De Bonte vliegenvanger zit stevig te broeden. Vanuit de auto kan ik ongestoord foto's maken. Zo liet de man zich goed van voren fotograferen. Eerder zat hij vaak met zijn rug naar mij toe, of met zijn zijkant. Met enige regelmaat komt hij met rupsjes of insecten aanvliegen, die hij aan het broedende vrouwtje geeft. Als hij weer uit de nestkast komt heeft hij nog geen poepzakjes bij. Dat wil zeggen dat er nog geen jonge uit het ei zijn gekomen. Ik wil ze niet verstoren, dus maak ik de kast niet open. Ik wacht wel af tot ze veel op een af vliegen om de jongen te voeren en met poepzakjes weg vliegen.

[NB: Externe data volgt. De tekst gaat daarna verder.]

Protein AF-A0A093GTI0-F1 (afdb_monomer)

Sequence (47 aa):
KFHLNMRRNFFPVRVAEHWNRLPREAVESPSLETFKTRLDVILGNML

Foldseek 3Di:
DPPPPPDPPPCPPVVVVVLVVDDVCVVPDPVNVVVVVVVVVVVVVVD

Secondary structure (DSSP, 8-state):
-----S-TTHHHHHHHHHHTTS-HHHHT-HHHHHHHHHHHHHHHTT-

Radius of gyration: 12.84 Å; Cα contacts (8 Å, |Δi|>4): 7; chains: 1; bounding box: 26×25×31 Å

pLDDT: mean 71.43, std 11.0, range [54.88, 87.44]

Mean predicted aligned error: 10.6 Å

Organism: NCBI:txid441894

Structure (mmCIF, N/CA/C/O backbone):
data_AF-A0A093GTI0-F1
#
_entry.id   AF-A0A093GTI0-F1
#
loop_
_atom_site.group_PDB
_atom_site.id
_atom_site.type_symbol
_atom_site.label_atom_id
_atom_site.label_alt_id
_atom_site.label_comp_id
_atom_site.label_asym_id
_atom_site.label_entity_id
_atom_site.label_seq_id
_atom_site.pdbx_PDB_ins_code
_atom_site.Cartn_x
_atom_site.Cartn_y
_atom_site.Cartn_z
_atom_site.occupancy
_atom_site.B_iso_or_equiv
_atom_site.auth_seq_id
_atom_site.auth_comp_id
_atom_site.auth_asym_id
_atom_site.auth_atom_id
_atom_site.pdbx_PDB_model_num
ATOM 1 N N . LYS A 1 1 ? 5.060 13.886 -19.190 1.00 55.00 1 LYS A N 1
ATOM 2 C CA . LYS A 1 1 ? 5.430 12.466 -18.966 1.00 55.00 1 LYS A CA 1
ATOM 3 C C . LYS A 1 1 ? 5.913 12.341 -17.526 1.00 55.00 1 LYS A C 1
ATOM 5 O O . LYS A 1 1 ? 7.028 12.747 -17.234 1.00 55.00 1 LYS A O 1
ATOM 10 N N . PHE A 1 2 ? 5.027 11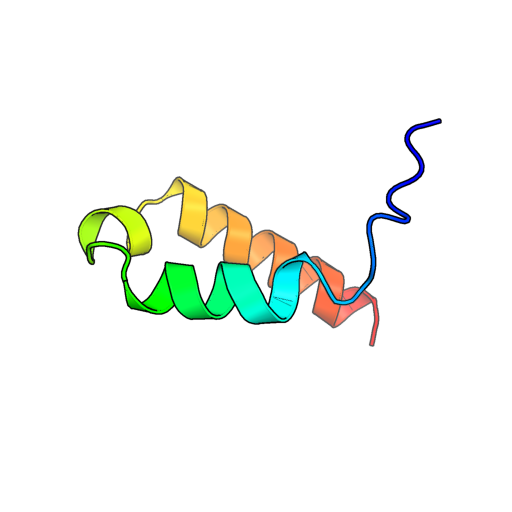.934 -16.615 1.00 57.50 2 PHE A N 1
ATOM 11 C CA . PHE A 1 2 ? 5.341 11.780 -15.192 1.00 57.50 2 PHE A CA 1
ATOM 12 C C . PHE A 1 2 ? 6.294 10.590 -15.044 1.00 57.50 2 PHE A C 1
ATOM 14 O O . PHE A 1 2 ? 5.877 9.442 -15.170 1.00 57.50 2 PHE A O 1
ATOM 21 N N . HIS A 1 3 ? 7.588 10.850 -14.859 1.00 56.16 3 HIS A N 1
ATOM 22 C CA . HIS A 1 3 ? 8.541 9.789 -14.562 1.00 56.16 3 HIS A CA 1
ATOM 23 C C . HIS A 1 3 ? 8.264 9.265 -13.150 1.00 56.16 3 HIS A C 1
ATOM 25 O O . HIS A 1 3 ? 8.750 9.806 -12.161 1.00 56.16 3 HIS A O 1
ATOM 31 N N . LEU A 1 4 ? 7.513 8.164 -13.077 1.00 61.78 4 LEU A N 1
ATOM 32 C CA . LEU A 1 4 ? 7.336 7.282 -11.917 1.00 61.78 4 LEU A CA 1
ATOM 33 C C . LEU A 1 4 ? 8.642 6.549 -11.541 1.00 61.78 4 LEU A C 1
ATOM 35 O O . LEU A 1 4 ? 8.628 5.436 -11.037 1.00 61.78 4 LEU A O 1
ATOM 39 N N . ASN A 1 5 ? 9.796 7.184 -11.747 1.00 57.00 5 ASN A N 1
ATOM 40 C CA . ASN A 1 5 ? 11.082 6.693 -11.265 1.00 57.00 5 ASN A CA 1
ATOM 41 C C . ASN A 1 5 ? 11.358 7.194 -9.833 1.00 57.00 5 ASN A C 1
ATOM 43 O O . ASN A 1 5 ? 12.503 7.431 -9.444 1.00 57.00 5 ASN A O 1
ATOM 47 N N . MET A 1 6 ? 10.300 7.393 -9.037 1.00 55.75 6 MET A N 1
ATOM 48 C CA . MET A 1 6 ? 10.398 7.659 -7.605 1.00 55.75 6 MET A CA 1
ATOM 49 C C . MET A 1 6 ? 10.843 6.371 -6.930 1.00 55.75 6 MET A C 1
ATOM 51 O O . MET A 1 6 ? 10.009 5.616 -6.452 1.00 55.75 6 MET A O 1
ATOM 55 N N . ARG A 1 7 ? 12.159 6.119 -6.962 1.00 56.75 7 ARG A N 1
ATOM 56 C CA . ARG A 1 7 ? 12.900 5.168 -6.128 1.00 56.75 7 ARG A CA 1
ATOM 57 C C . ARG A 1 7 ? 12.064 3.953 -5.731 1.00 56.75 7 ARG A C 1
ATOM 59 O O . ARG A 1 7 ? 11.324 4.012 -4.752 1.00 56.75 7 ARG A O 1
ATOM 66 N N . ARG A 1 8 ? 12.312 2.824 -6.390 1.00 56.12 8 ARG A N 1
ATOM 67 C CA . ARG A 1 8 ? 11.838 1.472 -6.036 1.00 56.12 8 ARG A CA 1
ATOM 68 C C . ARG A 1 8 ? 11.862 1.151 -4.522 1.00 56.12 8 ARG A C 1
ATOM 70 O O . ARG A 1 8 ? 11.148 0.265 -4.087 1.00 56.12 8 ARG A O 1
ATOM 77 N N . ASN A 1 9 ? 12.620 1.907 -3.719 1.00 55.16 9 ASN A N 1
ATOM 78 C CA . ASN A 1 9 ? 12.760 1.804 -2.266 1.00 55.16 9 ASN A CA 1
ATOM 79 C C . ASN A 1 9 ? 11.995 2.844 -1.410 1.00 55.16 9 ASN A C 1
ATOM 81 O O . ASN A 1 9 ? 12.032 2.725 -0.188 1.00 55.16 9 ASN A O 1
ATOM 85 N N . PHE A 1 10 ? 11.328 3.866 -1.964 1.00 54.88 10 PHE A N 1
ATOM 86 C CA . PHE A 1 10 ? 10.634 4.876 -1.138 1.00 54.88 10 PHE A CA 1
ATOM 87 C C . PHE A 1 10 ? 9.275 4.381 -0.631 1.00 54.88 10 PHE A C 1
ATOM 89 O O . PHE A 1 10 ? 8.921 4.624 0.521 1.00 54.88 10 PHE A O 1
ATOM 96 N N . PHE A 1 11 ? 8.542 3.658 -1.479 1.00 58.03 11 PHE A N 1
ATOM 97 C CA . PHE A 1 11 ? 7.258 3.061 -1.126 1.00 58.03 11 PHE A CA 1
ATOM 98 C C . PHE A 1 11 ? 7.373 1.816 -0.226 1.00 58.03 11 PHE A C 1
ATOM 100 O O . PHE A 1 11 ? 6.710 1.797 0.803 1.00 58.03 11 PHE A O 1
ATOM 107 N N . PRO A 1 12 ? 8.209 0.795 -0.497 1.00 60.81 12 PRO A N 1
ATOM 108 C CA . PRO A 1 12 ? 8.052 -0.489 0.191 1.00 60.81 12 PRO A CA 1
ATOM 109 C C . PRO A 1 12 ? 8.446 -0.487 1.671 1.00 60.81 12 PRO A C 1
ATOM 111 O O . PRO A 1 12 ? 7.879 -1.263 2.422 1.00 60.81 12 PRO A O 1
ATOM 114 N N . VAL A 1 13 ? 9.376 0.363 2.122 1.00 62.56 13 VAL A N 1
ATOM 115 C CA . VAL A 1 13 ? 9.851 0.294 3.520 1.00 62.56 13 VAL A CA 1
ATOM 116 C C . VAL A 1 13 ? 9.047 1.215 4.436 1.00 62.56 13 VAL A C 1
ATOM 118 O O . VAL A 1 13 ? 8.497 0.772 5.438 1.00 62.56 13 VAL A O 1
ATOM 121 N N . ARG A 1 14 ? 8.912 2.497 4.074 1.00 62.81 14 ARG A N 1
ATOM 122 C CA . ARG A 1 14 ? 8.229 3.476 4.935 1.00 62.81 14 ARG A CA 1
ATOM 123 C C . ARG A 1 14 ? 6.710 3.387 4.874 1.00 62.81 14 ARG A C 1
ATOM 125 O O . ARG A 1 14 ? 6.061 3.606 5.890 1.00 62.81 14 ARG A O 1
ATOM 132 N N . VAL A 1 15 ? 6.134 3.052 3.715 1.00 63.69 15 VAL A N 1
ATOM 133 C CA . VAL A 1 15 ? 4.674 2.905 3.598 1.00 63.69 15 VAL A CA 1
ATOM 134 C C . VAL A 1 15 ? 4.213 1.603 4.245 1.00 63.69 15 VAL A C 1
ATOM 136 O O . VAL A 1 15 ? 3.169 1.614 4.882 1.00 63.69 15 VAL A O 1
ATOM 139 N N . ALA A 1 16 ? 4.996 0.518 4.167 1.00 64.75 16 ALA A N 1
ATOM 140 C CA . ALA A 1 16 ? 4.679 -0.727 4.870 1.00 64.75 16 ALA A CA 1
ATOM 141 C C . ALA A 1 16 ? 4.746 -0.560 6.396 1.00 64.75 16 ALA A C 1
ATOM 143 O O . ALA A 1 16 ? 3.842 -0.996 7.106 1.00 64.75 16 ALA A O 1
ATOM 144 N N . GLU A 1 17 ? 5.770 0.123 6.916 1.00 67.94 17 GLU A N 1
ATOM 145 C CA . GLU A 1 17 ? 5.848 0.426 8.351 1.00 67.94 17 GLU A CA 1
ATOM 146 C C . GLU A 1 17 ? 4.684 1.323 8.802 1.00 67.94 17 GLU A C 1
ATOM 148 O O . GLU A 1 17 ? 4.072 1.079 9.842 1.00 67.94 17 GLU A O 1
ATOM 153 N N . HIS A 1 18 ? 4.313 2.316 7.988 1.00 67.44 18 HIS A N 1
ATOM 154 C CA . HIS A 1 18 ? 3.165 3.178 8.267 1.00 67.44 18 HIS A CA 1
ATOM 155 C C . HIS A 1 18 ? 1.833 2.419 8.216 1.00 67.44 18 HIS A C 1
ATOM 157 O O . HIS A 1 18 ? 0.966 2.657 9.050 1.00 67.44 18 HIS A O 1
ATOM 163 N N . TRP A 1 19 ? 1.694 1.457 7.303 1.00 73.31 19 TRP A N 1
ATOM 164 C CA . TRP A 1 19 ? 0.521 0.591 7.189 1.00 73.31 19 TRP A CA 1
ATOM 165 C C . TRP A 1 19 ? 0.235 -0.209 8.461 1.00 73.31 19 TRP A C 1
ATOM 167 O O . TRP A 1 19 ? -0.921 -0.348 8.843 1.00 73.31 19 TRP A O 1
ATOM 177 N N . ASN A 1 20 ? 1.279 -0.675 9.155 1.00 70.06 20 ASN A N 1
ATOM 178 C CA . ASN A 1 20 ? 1.145 -1.375 10.437 1.00 70.06 20 ASN A CA 1
ATOM 179 C C . ASN A 1 20 ? 0.699 -0.452 11.589 1.00 70.06 20 ASN A C 1
ATOM 181 O O . ASN A 1 20 ? 0.297 -0.936 12.644 1.00 70.06 20 ASN A O 1
ATOM 185 N N . ARG A 1 21 ? 0.776 0.873 11.403 1.00 80.62 21 ARG A N 1
ATOM 186 C CA . ARG A 1 21 ? 0.364 1.892 12.384 1.00 80.62 21 ARG A CA 1
ATOM 187 C C . ARG A 1 21 ? -0.985 2.529 12.044 1.00 80.62 21 ARG A C 1
ATOM 189 O O . ARG A 1 21 ? -1.447 3.380 12.802 1.00 80.62 21 ARG A O 1
ATOM 196 N N . LEU A 1 22 ? -1.606 2.155 10.922 1.00 77.50 22 LEU A N 1
ATOM 197 C CA . LEU A 1 22 ? -2.913 2.676 10.535 1.00 77.50 22 LEU A CA 1
ATOM 198 C C . LEU A 1 22 ? -4.031 2.011 11.353 1.00 77.50 22 LEU A C 1
ATOM 200 O O . LEU A 1 22 ? -3.981 0.805 11.604 1.00 77.50 22 LEU A O 1
ATOM 204 N N . PRO A 1 23 ? -5.062 2.775 11.756 1.00 78.38 23 PRO A N 1
ATOM 205 C CA . PRO A 1 23 ? -6.222 2.216 12.432 1.00 78.38 23 PRO A CA 1
ATOM 206 C C . PRO A 1 23 ? -6.957 1.234 11.514 1.00 78.38 23 PRO A C 1
ATOM 208 O O . PRO A 1 23 ? -7.035 1.433 10.300 1.00 78.38 23 PRO A O 1
ATOM 211 N N . ARG A 1 24 ? -7.532 0.184 12.110 1.00 77.44 24 ARG A N 1
ATOM 212 C CA . ARG A 1 24 ? -8.195 -0.915 11.390 1.00 77.44 24 ARG A CA 1
ATOM 213 C C . ARG A 1 24 ? -9.283 -0.425 10.430 1.00 77.44 24 ARG A C 1
ATOM 215 O O . ARG A 1 24 ? -9.377 -0.930 9.327 1.00 77.44 24 ARG A O 1
ATOM 222 N N . GLU A 1 25 ? -10.013 0.622 10.801 1.00 76.25 25 GLU A N 1
ATOM 223 C CA . GLU A 1 25 ? -11.045 1.243 9.960 1.00 76.25 25 GLU A CA 1
ATOM 224 C C . GLU A 1 25 ? -10.479 1.913 8.697 1.00 76.25 25 GLU A C 1
ATOM 226 O O . GLU A 1 25 ? -11.059 1.807 7.619 1.00 76.25 25 GLU A O 1
ATOM 231 N N . ALA A 1 26 ? -9.301 2.542 8.787 1.00 72.62 26 ALA A N 1
ATOM 232 C CA . ALA A 1 26 ? -8.621 3.069 7.605 1.00 72.62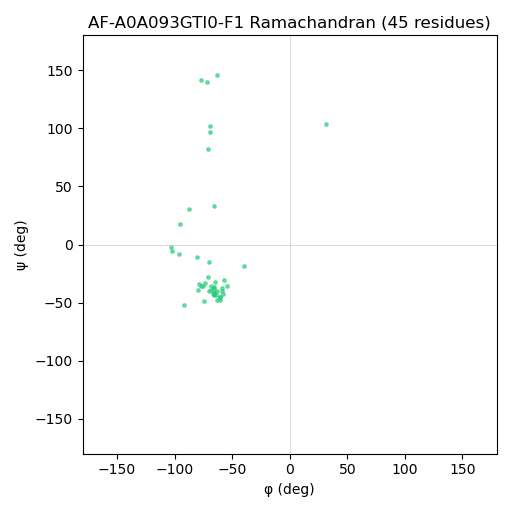 26 ALA A CA 1
ATOM 233 C C . ALA A 1 26 ? -8.134 1.926 6.700 1.00 72.62 26 ALA A C 1
ATOM 235 O O . ALA A 1 26 ? -8.186 2.051 5.476 1.00 72.62 26 ALA A O 1
ATOM 236 N N . VAL 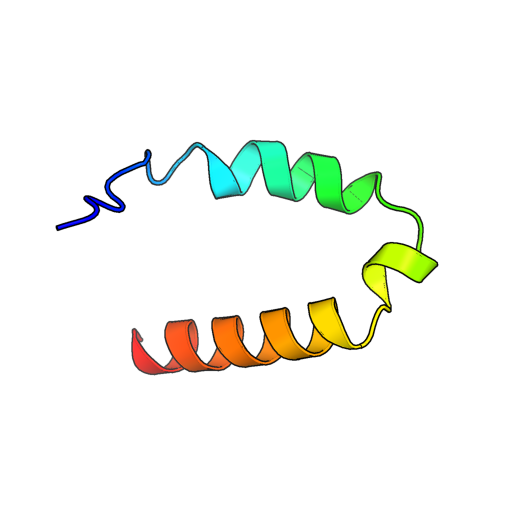A 1 27 ? -7.708 0.812 7.310 1.00 71.94 27 VAL A N 1
ATOM 237 C CA . VAL A 1 27 ? -7.222 -0.405 6.640 1.00 71.94 27 VAL A CA 1
ATOM 238 C C . VAL A 1 27 ? -8.344 -1.231 5.985 1.00 71.94 27 VAL A C 1
ATOM 240 O O . VAL A 1 27 ? -8.124 -1.831 4.935 1.00 71.94 27 VAL A O 1
ATOM 243 N N . GLU A 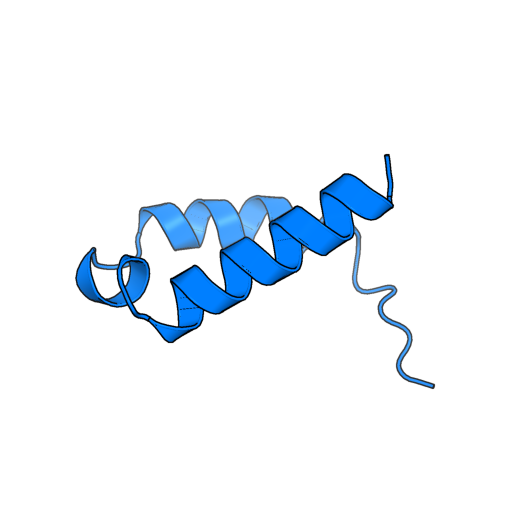1 28 ? -9.538 -1.249 6.568 1.00 78.06 28 GLU A N 1
ATOM 244 C CA . GLU A 1 28 ? -10.726 -1.964 6.071 1.00 78.06 28 GLU A CA 1
ATOM 245 C C . GLU A 1 28 ? -11.647 -1.054 5.241 1.00 78.06 28 GLU A C 1
ATOM 247 O O . GLU A 1 28 ? -12.813 -1.361 5.004 1.00 78.06 28 GLU A O 1
ATOM 252 N N . SER A 1 29 ? -11.136 0.089 4.777 1.00 84.88 29 SER A N 1
ATOM 253 C CA . SER A 1 29 ? -11.919 0.986 3.936 1.00 84.88 29 SER A CA 1
ATOM 254 C C . SER A 1 29 ? -12.128 0.402 2.524 1.00 84.88 29 SER A C 1
ATOM 256 O O . SER A 1 29 ? -11.183 -0.121 1.919 1.00 84.88 29 SER A O 1
ATOM 258 N N . PRO A 1 30 ? -13.329 0.557 1.927 1.00 81.94 30 PRO A N 1
ATOM 259 C CA . PRO A 1 30 ? -13.639 0.022 0.594 1.00 81.94 30 PRO A CA 1
ATOM 260 C C . PRO A 1 30 ? -12.692 0.514 -0.511 1.00 81.94 30 PRO A C 1
ATOM 262 O O . PRO A 1 30 ? -12.422 -0.182 -1.493 1.00 81.94 30 PRO A O 1
ATOM 265 N N . SER A 1 31 ? -12.164 1.731 -0.353 1.00 81.88 31 SER A N 1
ATOM 266 C CA . SER A 1 31 ? -11.213 2.338 -1.286 1.00 81.88 31 SER A CA 1
ATOM 267 C C . SER A 1 31 ? -9.860 1.624 -1.278 1.00 81.88 31 SER A C 1
ATOM 269 O O . SER A 1 31 ? -9.261 1.430 -2.337 1.00 81.88 31 SER A O 1
ATOM 271 N N . LEU A 1 32 ? -9.390 1.204 -0.105 1.00 81.06 32 LEU A N 1
ATOM 272 C CA . LEU A 1 32 ? -8.108 0.536 0.075 1.00 81.06 32 LEU A CA 1
ATOM 273 C C . LEU A 1 32 ? -8.159 -0.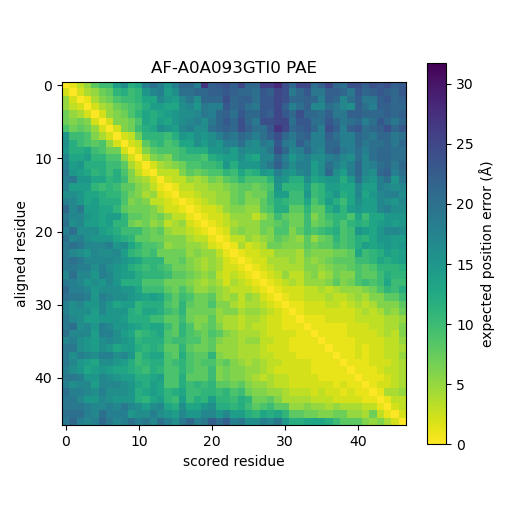926 -0.364 1.00 81.06 32 LEU A C 1
ATOM 275 O O . LEU A 1 32 ? -7.197 -1.423 -0.947 1.00 81.06 32 LEU A O 1
ATOM 279 N N . GLU A 1 33 ? -9.288 -1.592 -0.135 1.00 84.06 33 GLU A N 1
ATOM 280 C CA . GLU A 1 33 ? -9.545 -2.941 -0.639 1.00 84.06 33 GLU A CA 1
ATOM 281 C C . GLU A 1 33 ? -9.561 -2.946 -2.174 1.00 84.06 33 GLU A C 1
ATOM 283 O O . GLU A 1 33 ? -8.800 -3.681 -2.801 1.00 84.06 33 GLU A O 1
ATOM 288 N N . THR A 1 34 ? -10.281 -1.997 -2.783 1.00 85.94 34 THR A N 1
ATOM 289 C CA . THR A 1 34 ? -10.267 -1.781 -4.241 1.00 85.94 34 THR A CA 1
ATOM 290 C C . THR A 1 34 ? -8.858 -1.479 -4.765 1.00 85.94 34 THR A C 1
ATOM 292 O O . THR A 1 34 ? -8.467 -1.947 -5.839 1.00 85.94 34 THR A O 1
ATO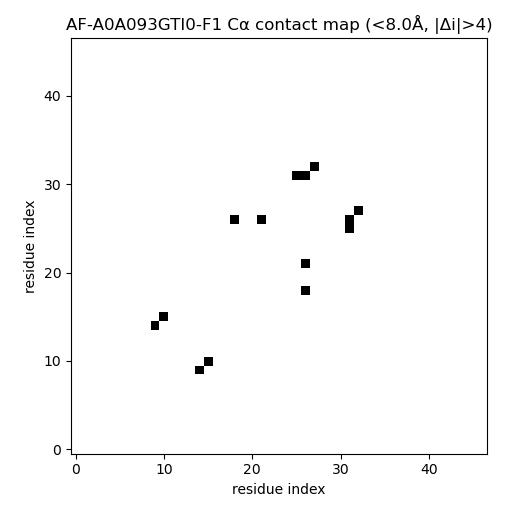M 295 N N . PHE A 1 35 ? -8.073 -0.690 -4.025 1.00 83.19 35 PHE A N 1
ATOM 296 C CA . PHE A 1 35 ? -6.690 -0.382 -4.386 1.00 83.19 35 PHE A CA 1
ATOM 297 C C . PHE A 1 35 ? -5.790 -1.623 -4.323 1.00 83.19 35 PHE A C 1
ATOM 299 O O . PHE A 1 35 ? -5.021 -1.854 -5.255 1.00 83.19 35 PHE A O 1
ATOM 306 N N . LYS A 1 36 ? -5.926 -2.458 -3.284 1.00 82.56 36 LYS A N 1
ATOM 307 C CA . LYS A 1 36 ? -5.224 -3.745 -3.163 1.00 82.56 36 LYS A CA 1
ATOM 308 C C . LYS A 1 36 ? -5.570 -4.687 -4.308 1.00 82.56 36 LYS A C 1
ATOM 310 O O . LYS A 1 36 ? -4.648 -5.194 -4.933 1.00 82.56 36 LYS A O 1
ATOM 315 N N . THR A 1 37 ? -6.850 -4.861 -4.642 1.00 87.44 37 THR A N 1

Een broedend vrouwtje verlaat ongeveer per half uur het nest om voedsel te zoeken, doorgaans binnen enkele tientallen meters van nest. Een mannetje voert soms zijn broedend vrouwtje op het nest. Ze doen één broedsel per jaar, met meestal 6-7 eieren. De broedperiode duurt 12-17 dagen. De Bonte vliegenvanger eet een breed scala aan insecten, zoals vliegen, muggen, vlinders en libellen, maar ook oorwurmen en sprinkhanen. Vanaf een zitpost maken bonte vliegenvangers korte vluchten achter vliegende insecten aan, en vangen deze in volle vlucht.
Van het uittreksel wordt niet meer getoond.